Nach Art 71 Abs 1 Buchst b) Ziff i) EWGV Nr 1408/71 richten sich Leistungen der Klägerin nach §§ 100 ff AFG. Zu den danach maßgeblichen Anspruchsvoraussetzungen hat das LSG – nach der von ihm vertretenen Rechtsansicht folgerichtig – tatsächliche Feststellungen nicht getroffen. Die fehlenden Feststellungen wird das LSG nachzuholen haben. Dazu wird zu klären sein, ob die Klägerin sich bei ihrer Vorsprache in der Dienststelle Geilenkirchen des Arbeitsamts Aachen am 26. August 1987 – was naheliegt – arbeitslos gemeldet hat. Gegebenenfalls wird in der Arbeitslosmeldung zugleich ein Antrag der Klägerin auf Bewilligung von Alg zu sehen sein, sofern Umstände während der Vorsprache nicht darauf hindeuten, daß die Klägerin nicht den Willen zum Ausdruck bringen wollte, während der Arbeitslosigkeit Leistungen zu beziehen (BSGE 42, 199, 200 f = SozR 4100 § 151 Nr 5; Gagel/Steinmeyer, AFG § 100 RdNr 6 – Stand: Januar 1985). Sollte diese Prüfung zu einem negativen Ergebnis führen, wird zu prüfen sein, ob die Klägerin durch unrichtige Belehrung von Bediensteten der BA daran gehindert worden ist, sich arbeitslos zu melden und einen Leistungsantrag zu stellen. In diesem Falle wird das LSG die Voraussetzungen für einen Herstellungsanspruch zu prüfen haben (dazu: BSGE 71, 17, 22 = SozR 3-4100 § 103 Nr 8 mwN).

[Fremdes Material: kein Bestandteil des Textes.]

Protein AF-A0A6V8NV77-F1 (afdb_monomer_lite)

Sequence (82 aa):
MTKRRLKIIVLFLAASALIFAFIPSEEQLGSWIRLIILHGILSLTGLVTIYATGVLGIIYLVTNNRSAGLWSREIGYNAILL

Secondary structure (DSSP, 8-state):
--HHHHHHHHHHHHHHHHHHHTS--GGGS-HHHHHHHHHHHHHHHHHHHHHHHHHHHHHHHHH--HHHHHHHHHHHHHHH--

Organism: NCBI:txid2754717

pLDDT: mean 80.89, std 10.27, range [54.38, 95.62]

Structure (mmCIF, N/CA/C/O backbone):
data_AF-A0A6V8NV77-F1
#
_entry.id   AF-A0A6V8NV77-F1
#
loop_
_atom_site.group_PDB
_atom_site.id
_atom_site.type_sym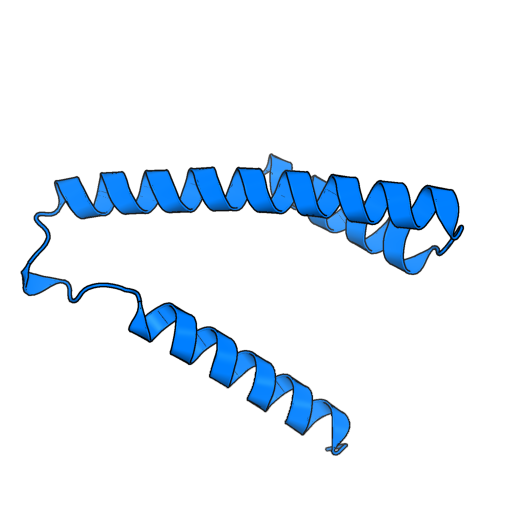bol
_atom_site.label_atom_id
_atom_site.label_alt_id
_atom_site.label_comp_id
_atom_site.label_asym_id
_atom_site.label_entity_id
_atom_site.label_seq_id
_atom_site.pdbx_PDB_ins_code
_atom_site.Cartn_x
_atom_site.Cartn_y
_atom_site.Cartn_z
_atom_site.occupancy
_atom_site.B_iso_or_equiv
_atom_site.auth_seq_id
_atom_site.auth_comp_id
_atom_site.auth_asym_id
_atom_site.auth_atom_id
_atom_site.pdbx_PDB_model_num
ATOM 1 N N . MET A 1 1 ? 16.642 -7.924 23.191 1.00 54.38 1 MET A N 1
ATOM 2 C CA . MET A 1 1 ? 15.781 -7.697 22.004 1.00 54.38 1 MET A CA 1
ATOM 3 C C . MET A 1 1 ? 14.849 -8.889 21.810 1.00 54.38 1 MET A C 1
ATOM 5 O O . MET A 1 1 ? 15.317 -10.013 21.718 1.00 54.38 1 MET A O 1
ATOM 9 N N . THR A 1 2 ? 13.534 -8.676 21.818 1.00 68.06 2 THR A N 1
ATOM 10 C CA . THR A 1 2 ? 12.510 -9.736 21.762 1.00 68.06 2 THR A CA 1
ATOM 11 C C . THR A 1 2 ? 12.456 -10.390 20.376 1.00 68.06 2 THR A C 1
ATOM 13 O O . THR A 1 2 ? 12.413 -9.680 19.373 1.00 68.06 2 THR A O 1
ATOM 16 N N . LYS A 1 3 ? 12.387 -11.731 20.303 1.00 77.56 3 LYS A N 1
ATOM 17 C CA . LYS A 1 3 ? 12.352 -12.543 19.057 1.00 77.56 3 LYS A CA 1
ATOM 18 C C . LYS A 1 3 ? 11.348 -12.041 17.998 1.00 77.56 3 LYS A C 1
ATOM 20 O O . LYS A 1 3 ? 11.560 -12.220 16.804 1.00 77.56 3 LYS A O 1
ATOM 25 N N . ARG A 1 4 ? 10.275 -11.365 18.430 1.00 76.56 4 ARG A N 1
ATOM 26 C CA . ARG A 1 4 ? 9.271 -10.708 17.574 1.00 76.56 4 ARG A CA 1
ATOM 27 C C . ARG A 1 4 ? 9.842 -9.553 16.739 1.00 76.56 4 ARG A C 1
ATOM 29 O O . ARG A 1 4 ? 9.484 -9.437 15.576 1.00 76.56 4 ARG A O 1
ATOM 36 N N . ARG A 1 5 ? 10.746 -8.735 17.295 1.00 78.25 5 ARG A N 1
ATOM 37 C CA . ARG A 1 5 ? 11.400 -7.639 16.554 1.00 78.25 5 ARG A CA 1
ATOM 38 C C . ARG A 1 5 ? 12.359 -8.177 15.492 1.00 78.25 5 ARG A C 1
ATOM 40 O O . ARG A 1 5 ? 12.389 -7.644 14.393 1.00 78.25 5 ARG A O 1
ATOM 47 N N . LEU A 1 6 ? 13.056 -9.278 15.786 1.00 84.94 6 LEU A N 1
ATOM 48 C CA . LEU A 1 6 ? 13.960 -9.930 14.833 1.00 84.94 6 LEU A CA 1
ATOM 49 C C . LEU A 1 6 ? 13.207 -10.431 13.589 1.00 84.94 6 LEU A C 1
ATOM 51 O O . LEU A 1 6 ? 13.643 -10.189 12.472 1.00 84.94 6 LEU A O 1
ATOM 55 N N . LYS A 1 7 ? 12.037 -11.062 13.775 1.00 83.38 7 LYS A N 1
ATOM 56 C CA . LYS A 1 7 ? 11.198 -11.528 12.656 1.00 83.38 7 LYS A CA 1
ATOM 57 C C . LYS A 1 7 ? 10.738 -10.387 11.747 1.00 83.38 7 LYS A C 1
ATOM 59 O O . LYS A 1 7 ? 10.750 -10.550 10.537 1.00 83.38 7 LYS A O 1
ATOM 64 N N . ILE A 1 8 ? 10.356 -9.246 12.325 1.00 83.44 8 ILE A N 1
ATOM 65 C CA . ILE A 1 8 ? 9.918 -8.071 11.555 1.00 83.44 8 ILE A CA 1
ATOM 66 C C . ILE A 1 8 ? 11.083 -7.500 10.745 1.00 83.44 8 ILE A C 1
ATOM 68 O O . ILE A 1 8 ? 10.910 -7.199 9.571 1.00 83.44 8 ILE A O 1
ATOM 72 N N . ILE A 1 9 ? 12.272 -7.405 11.348 1.00 87.44 9 ILE A N 1
ATOM 73 C CA . ILE A 1 9 ? 13.474 -6.919 10.658 1.00 87.44 9 ILE A CA 1
ATOM 74 C C . ILE A 1 9 ? 13.832 -7.841 9.491 1.00 87.44 9 ILE A C 1
ATOM 76 O O . ILE A 1 9 ? 14.053 -7.356 8.390 1.00 87.44 9 ILE A O 1
ATOM 80 N N . VAL A 1 10 ? 13.836 -9.159 9.708 1.00 88.50 10 VAL A N 1
ATOM 81 C CA . VAL A 1 10 ? 14.135 -10.139 8.651 1.00 88.50 10 VAL A CA 1
ATOM 82 C C . VAL A 1 10 ? 13.098 -10.083 7.527 1.00 88.50 10 VAL A C 1
ATOM 84 O O . VAL A 1 10 ? 13.475 -10.098 6.360 1.00 88.50 10 VAL A O 1
ATOM 87 N N . LEU A 1 11 ? 11.808 -9.965 7.861 1.00 87.56 11 LEU A N 1
ATOM 88 C CA . LEU A 1 11 ? 10.738 -9.816 6.872 1.00 87.56 11 LEU A CA 1
ATOM 89 C C . LEU A 1 11 ? 10.927 -8.546 6.032 1.00 87.56 11 LEU A C 1
ATOM 91 O O . LEU A 1 11 ? 10.808 -8.594 4.812 1.00 87.56 11 LEU A O 1
ATOM 95 N N . PHE A 1 12 ? 11.248 -7.427 6.684 1.00 87.94 12 PHE A N 1
ATOM 96 C CA . PHE A 1 12 ? 11.485 -6.155 6.008 1.00 87.94 12 PHE A CA 1
ATOM 97 C C . PHE A 1 12 ? 12.708 -6.233 5.087 1.00 87.94 12 PHE A C 1
ATOM 99 O O . PHE A 1 12 ? 12.621 -5.852 3.925 1.00 87.94 12 PHE A O 1
ATOM 106 N N . LEU A 1 13 ? 13.815 -6.808 5.570 1.00 87.25 13 LEU A N 1
ATOM 107 C CA . LEU A 1 13 ? 15.041 -6.978 4.788 1.00 87.25 13 LEU A CA 1
ATOM 108 C C . LEU A 1 13 ? 14.810 -7.856 3.549 1.00 87.25 13 LEU A C 1
ATOM 110 O O . LEU A 1 13 ? 15.278 -7.529 2.461 1.00 87.25 13 LEU A O 1
ATOM 114 N N . ALA A 1 14 ? 14.064 -8.952 3.710 1.00 85.31 14 ALA A N 1
ATOM 115 C CA . ALA A 1 14 ? 13.722 -9.857 2.618 1.00 85.31 14 ALA A CA 1
ATOM 116 C C . ALA A 1 14 ? 12.818 -9.179 1.577 1.00 85.31 14 ALA A C 1
ATOM 118 O O . ALA A 1 14 ? 13.054 -9.324 0.379 1.00 85.31 14 ALA A O 1
ATOM 119 N N . ALA A 1 15 ? 11.825 -8.400 2.019 1.00 81.81 15 ALA A N 1
ATOM 120 C CA . ALA A 1 15 ? 10.961 -7.635 1.124 1.00 81.81 15 ALA A CA 1
ATOM 121 C C . ALA A 1 15 ? 11.757 -6.586 0.332 1.00 81.81 15 ALA A C 1
ATOM 123 O O . ALA A 1 15 ? 11.602 -6.491 -0.884 1.00 81.81 15 ALA A O 1
ATOM 124 N N . SER A 1 16 ? 12.659 -5.848 0.988 1.00 78.94 16 SER A N 1
ATOM 125 C CA . SER A 1 16 ? 13.539 -4.891 0.310 1.00 78.94 16 SER A CA 1
ATOM 126 C C . SER A 1 16 ? 14.451 -5.572 -0.712 1.00 78.94 16 SER A C 1
ATOM 128 O O . SER A 1 16 ? 14.549 -5.098 -1.840 1.00 78.94 16 SER A O 1
ATOM 130 N N . ALA A 1 17 ? 15.078 -6.698 -0.357 1.00 81.25 17 ALA A N 1
ATOM 131 C CA . ALA A 1 17 ? 15.946 -7.443 -1.270 1.00 81.25 17 ALA A CA 1
ATOM 132 C C . ALA A 1 17 ? 15.191 -7.943 -2.512 1.00 81.25 17 ALA A C 1
ATOM 134 O O . ALA A 1 17 ? 15.710 -7.860 -3.623 1.00 81.25 17 ALA A O 1
ATOM 135 N N . LEU A 1 18 ? 13.950 -8.407 -2.331 1.00 82.19 18 LEU A N 1
ATOM 136 C CA . LEU A 1 18 ? 13.092 -8.827 -3.435 1.00 82.19 18 LEU A CA 1
ATOM 137 C C . LEU A 1 18 ? 12.808 -7.657 -4.386 1.00 82.19 18 LEU A C 1
ATOM 139 O O . LEU A 1 18 ? 12.960 -7.810 -5.590 1.00 82.19 18 LEU A O 1
ATOM 143 N N . ILE A 1 19 ? 12.463 -6.481 -3.853 1.00 79.56 19 ILE A N 1
ATOM 144 C CA . ILE A 1 19 ? 12.202 -5.278 -4.658 1.00 79.56 19 ILE A CA 1
ATOM 145 C C . ILE A 1 19 ? 13.443 -4.886 -5.469 1.00 79.56 19 ILE A C 1
ATOM 147 O O . ILE A 1 19 ? 13.330 -4.650 -6.669 1.00 79.56 19 ILE A O 1
ATOM 151 N N . PHE A 1 20 ? 14.627 -4.874 -4.847 1.00 73.75 20 PHE A N 1
ATOM 152 C CA . PHE A 1 20 ? 15.877 -4.546 -5.541 1.00 73.75 20 PHE A CA 1
ATOM 153 C C . PHE A 1 20 ? 16.233 -5.545 -6.648 1.00 73.75 20 PHE A C 1
ATOM 155 O O . PHE A 1 20 ? 16.778 -5.135 -7.667 1.00 73.75 20 PHE A O 1
ATOM 162 N N . ALA A 1 21 ? 15.891 -6.827 -6.496 1.00 76.44 21 ALA A N 1
ATOM 163 C CA . ALA A 1 21 ? 16.151 -7.843 -7.518 1.00 76.44 21 ALA A CA 1
ATOM 164 C C . ALA A 1 21 ? 15.324 -7.651 -8.804 1.00 76.44 21 ALA A C 1
ATOM 166 O O . ALA A 1 21 ? 15.736 -8.111 -9.867 1.00 76.44 21 ALA A O 1
ATOM 167 N N . PHE A 1 22 ? 14.176 -6.972 -8.722 1.00 73.00 22 PHE A N 1
ATOM 168 C CA . PHE A 1 22 ? 13.334 -6.658 -9.882 1.00 73.00 22 PHE A CA 1
ATOM 169 C C . PHE A 1 22 ? 13.665 -5.308 -10.533 1.00 73.00 22 PHE A C 1
ATOM 171 O O . PHE A 1 22 ? 13.054 -4.965 -11.545 1.00 73.00 22 PHE A O 1
ATOM 178 N N . ILE A 1 23 ? 14.618 -4.541 -9.991 1.00 65.50 23 ILE A N 1
ATOM 179 C CA . ILE A 1 23 ? 15.094 -3.307 -10.622 1.00 65.50 23 ILE A CA 1
ATOM 180 C C . ILE A 1 23 ? 16.125 -3.696 -11.697 1.00 65.50 23 ILE A C 1
ATOM 182 O O . ILE A 1 23 ? 17.187 -4.214 -11.349 1.00 65.50 23 ILE A O 1
ATOM 186 N N . PRO A 1 24 ? 15.844 -3.480 -12.996 1.00 63.41 24 PRO A N 1
ATOM 187 C CA . PRO A 1 24 ? 16.804 -3.773 -14.057 1.00 63.41 24 PRO A CA 1
ATOM 188 C C . PRO A 1 24 ? 18.070 -2.918 -13.901 1.00 63.41 24 PRO A C 1
ATOM 190 O O . PRO A 1 24 ? 17.997 -1.748 -13.520 1.00 63.41 24 PRO A O 1
ATOM 193 N N . SER A 1 25 ? 19.235 -3.509 -14.183 1.00 60.09 25 SER A N 1
ATOM 194 C CA . SER A 1 25 ? 20.538 -2.857 -14.030 1.00 60.09 25 SER A CA 1
ATOM 195 C C . SER A 1 25 ? 20.682 -1.637 -14.949 1.00 60.09 25 SER A C 1
ATOM 197 O O . SER A 1 25 ? 20.286 -1.651 -16.116 1.00 60.09 25 SER A O 1
ATOM 199 N N . GLU A 1 26 ? 21.260 -0.565 -14.396 1.00 55.56 26 GLU A N 1
ATOM 200 C CA . GLU A 1 26 ? 21.301 0.789 -14.975 1.00 55.56 26 GLU A CA 1
ATOM 201 C C . GLU A 1 26 ? 21.994 0.884 -16.351 1.00 55.56 26 GLU A C 1
ATOM 203 O O . GLU A 1 26 ? 21.778 1.854 -17.072 1.00 55.56 26 GLU A O 1
ATOM 208 N N . GLU A 1 27 ? 22.777 -0.117 -16.761 1.00 57.53 27 GLU A N 1
ATOM 209 C CA . GLU A 1 27 ? 23.556 -0.083 -18.009 1.00 57.53 27 GLU A CA 1
ATOM 210 C C . GLU A 1 27 ? 22.720 -0.203 -19.297 1.00 57.53 27 GLU A C 1
ATOM 212 O O . GLU A 1 27 ? 23.225 0.110 -20.373 1.00 57.53 27 GLU A O 1
ATOM 217 N N . GLN A 1 28 ? 21.450 -0.621 -19.227 1.00 56.88 28 GLN A N 1
ATOM 218 C CA . GLN A 1 28 ? 20.633 -0.885 -20.429 1.00 56.88 28 GLN A CA 1
ATOM 219 C C . GLN A 1 28 ? 19.530 0.148 -20.704 1.00 56.88 28 GLN A C 1
ATOM 221 O O . GLN A 1 28 ? 18.919 0.131 -21.773 1.00 56.88 28 GLN A O 1
ATOM 226 N N . LEU A 1 29 ? 19.258 1.063 -19.773 1.00 55.34 29 LEU A N 1
ATOM 227 C CA . LEU A 1 29 ? 18.104 1.960 -19.840 1.00 55.34 29 LEU A CA 1
ATOM 228 C C . LEU A 1 29 ? 18.573 3.407 -19.970 1.00 55.34 29 LEU A C 1
ATOM 230 O O . LEU A 1 29 ? 18.978 4.033 -18.994 1.00 55.34 29 LEU A O 1
ATOM 234 N N . GLY A 1 30 ? 18.500 3.961 -21.184 1.00 68.06 30 GLY A N 1
ATOM 235 C CA . GLY A 1 30 ? 18.760 5.384 -21.410 1.00 68.06 30 GLY A CA 1
ATOM 236 C C . GLY A 1 30 ? 17.944 6.258 -20.446 1.00 68.06 30 GLY A C 1
ATOM 237 O O . GLY A 1 30 ? 16.811 5.918 -20.108 1.00 68.06 30 GLY A O 1
ATOM 238 N N . SER A 1 31 ? 18.509 7.390 -20.009 1.00 68.44 31 SER A N 1
ATOM 239 C CA . SER A 1 31 ? 17.976 8.257 -18.935 1.00 68.44 31 SER A CA 1
ATOM 240 C C . SER A 1 31 ? 16.467 8.574 -19.040 1.00 68.44 31 SER A C 1
ATOM 242 O O . SER A 1 31 ? 15.759 8.660 -18.039 1.00 68.44 31 SER A O 1
ATOM 244 N N . TRP A 1 32 ? 15.931 8.657 -20.261 1.00 69.38 32 TRP A N 1
ATOM 245 C CA . TRP A 1 32 ? 14.503 8.853 -20.535 1.00 69.38 32 TRP A CA 1
ATOM 246 C C . TRP A 1 32 ? 13.610 7.682 -20.108 1.00 69.38 32 TRP A C 1
ATOM 248 O O . TRP A 1 32 ? 12.512 7.898 -19.599 1.00 69.38 32 TRP A O 1
ATOM 258 N N . ILE A 1 33 ? 14.076 6.442 -20.257 1.00 69.94 33 ILE A N 1
ATOM 259 C CA . ILE A 1 33 ? 13.315 5.259 -19.840 1.00 69.94 33 ILE A CA 1
ATOM 260 C C . ILE A 1 33 ? 13.269 5.182 -18.310 1.00 69.94 33 ILE A C 1
ATOM 262 O O . ILE A 1 33 ? 12.242 4.812 -17.747 1.00 69.94 33 ILE A O 1
ATOM 266 N N . ARG A 1 34 ? 14.326 5.640 -17.622 1.00 70.06 34 ARG A N 1
ATOM 267 C CA . ARG A 1 34 ? 14.331 5.782 -16.158 1.00 70.06 34 ARG A CA 1
ATOM 268 C C . ARG A 1 34 ? 13.222 6.718 -15.681 1.00 70.06 34 ARG A C 1
ATOM 270 O O . ARG A 1 34 ? 12.530 6.377 -14.733 1.00 70.06 34 ARG A O 1
ATOM 277 N N . LEU A 1 35 ? 13.019 7.853 -16.352 1.00 77.56 35 LEU A N 1
ATOM 278 C CA . LEU A 1 35 ? 11.935 8.799 -16.048 1.00 77.56 35 LEU A CA 1
ATOM 279 C C . LEU A 1 35 ? 10.547 8.188 -16.263 1.00 77.56 35 LEU A C 1
ATOM 281 O O . LEU A 1 35 ? 9.669 8.370 -15.425 1.00 77.56 35 LEU A O 1
ATOM 285 N N . ILE A 1 36 ? 10.357 7.434 -17.347 1.00 80.00 36 ILE A N 1
ATOM 286 C CA . ILE A 1 36 ? 9.078 6.770 -17.641 1.00 80.00 36 ILE A CA 1
ATOM 287 C C . ILE A 1 36 ? 8.784 5.680 -16.605 1.00 80.00 36 ILE A C 1
ATOM 289 O O . ILE A 1 36 ? 7.669 5.608 -16.093 1.00 80.00 36 ILE A O 1
ATOM 293 N N . ILE A 1 37 ? 9.784 4.870 -16.248 1.00 79.50 37 ILE A N 1
ATOM 294 C CA . ILE A 1 37 ? 9.655 3.851 -15.199 1.00 79.50 37 ILE A CA 1
ATOM 295 C C . ILE A 1 37 ? 9.393 4.514 -13.847 1.00 79.50 37 ILE A C 1
ATOM 297 O O . ILE A 1 37 ? 8.505 4.076 -13.125 1.00 79.50 37 ILE A O 1
ATOM 301 N N . LEU A 1 38 ? 10.108 5.592 -13.516 1.00 81.50 38 LEU A N 1
ATOM 302 C CA . LEU A 1 38 ? 9.902 6.334 -12.274 1.00 81.50 38 LEU A CA 1
ATOM 303 C C . LEU A 1 38 ? 8.478 6.895 -12.200 1.00 81.50 38 LEU A C 1
ATOM 305 O O . LEU A 1 38 ? 7.819 6.736 -11.180 1.00 81.50 38 LEU A O 1
ATOM 309 N N . HIS A 1 39 ? 7.982 7.492 -13.286 1.00 81.81 39 HIS A N 1
ATOM 310 C CA . HIS A 1 39 ? 6.611 7.990 -13.372 1.00 81.81 39 HIS A CA 1
ATOM 311 C C . HIS A 1 39 ? 5.582 6.856 -13.257 1.00 81.81 39 HIS A C 1
ATOM 313 O O . HIS A 1 39 ? 4.599 6.986 -12.530 1.00 81.81 39 HIS A O 1
ATOM 319 N N . GLY A 1 40 ? 5.835 5.720 -13.913 1.00 82.00 40 GLY A N 1
ATOM 320 C CA . GLY A 1 40 ? 4.994 4.528 -13.820 1.00 82.00 40 GLY A CA 1
ATOM 321 C C . GLY A 1 40 ? 4.937 3.963 -12.401 1.00 82.00 40 GLY A C 1
ATOM 322 O O . GLY A 1 40 ? 3.851 3.694 -11.893 1.00 82.00 40 GLY A O 1
ATOM 323 N N . ILE A 1 41 ? 6.086 3.850 -11.730 1.00 84.25 41 ILE A N 1
ATOM 324 C CA . ILE A 1 41 ? 6.167 3.420 -10.331 1.00 84.25 41 ILE A CA 1
ATOM 325 C C . ILE A 1 41 ? 5.457 4.433 -9.438 1.00 84.25 41 ILE A C 1
ATOM 327 O O . ILE A 1 41 ? 4.669 4.019 -8.597 1.00 84.25 41 ILE A O 1
ATOM 331 N N . LEU A 1 42 ? 5.665 5.738 -9.627 1.00 83.75 42 LEU A N 1
ATOM 332 C CA . LEU A 1 42 ? 5.019 6.776 -8.821 1.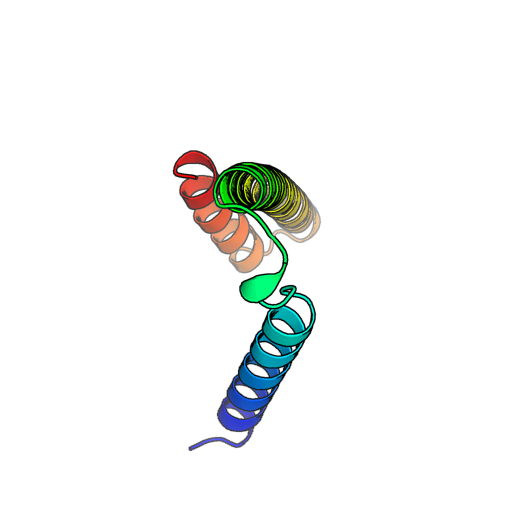00 83.75 42 LEU A CA 1
ATOM 333 C C . LEU A 1 42 ? 3.489 6.709 -8.945 1.00 83.75 42 LEU A C 1
ATOM 335 O O . LEU A 1 42 ? 2.789 6.663 -7.934 1.00 83.75 42 LEU A O 1
ATOM 339 N N . SER A 1 43 ? 2.976 6.587 -10.173 1.00 84.88 43 SER A N 1
ATOM 340 C CA . SER A 1 43 ? 1.544 6.424 -10.444 1.00 84.88 43 SER A CA 1
ATOM 341 C C . SER A 1 43 ? 0.978 5.145 -9.815 1.00 84.88 43 SER A C 1
ATOM 343 O O . SER A 1 43 ? -0.062 5.176 -9.152 1.00 84.88 43 SER A O 1
ATOM 345 N N . LEU A 1 44 ? 1.693 4.023 -9.950 1.00 86.56 44 LEU A N 1
ATOM 346 C CA . LEU A 1 44 ? 1.303 2.748 -9.349 1.00 86.56 44 LEU A CA 1
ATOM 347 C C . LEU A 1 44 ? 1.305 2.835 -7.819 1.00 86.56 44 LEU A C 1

Außer der Erfüllung der Anwartschaftszeit (§ 104 AFG) wird zu klären sein, ob familiäre Bindungen (Kinderbetreuung) der Verfügbarkeit der Klägerin für die Arbeitsvermittlung entgegenstehen.
Bei einer erneuten Entscheidung wird das LSG auch über die Kosten des Revisionsverfahrens zu befinden haben.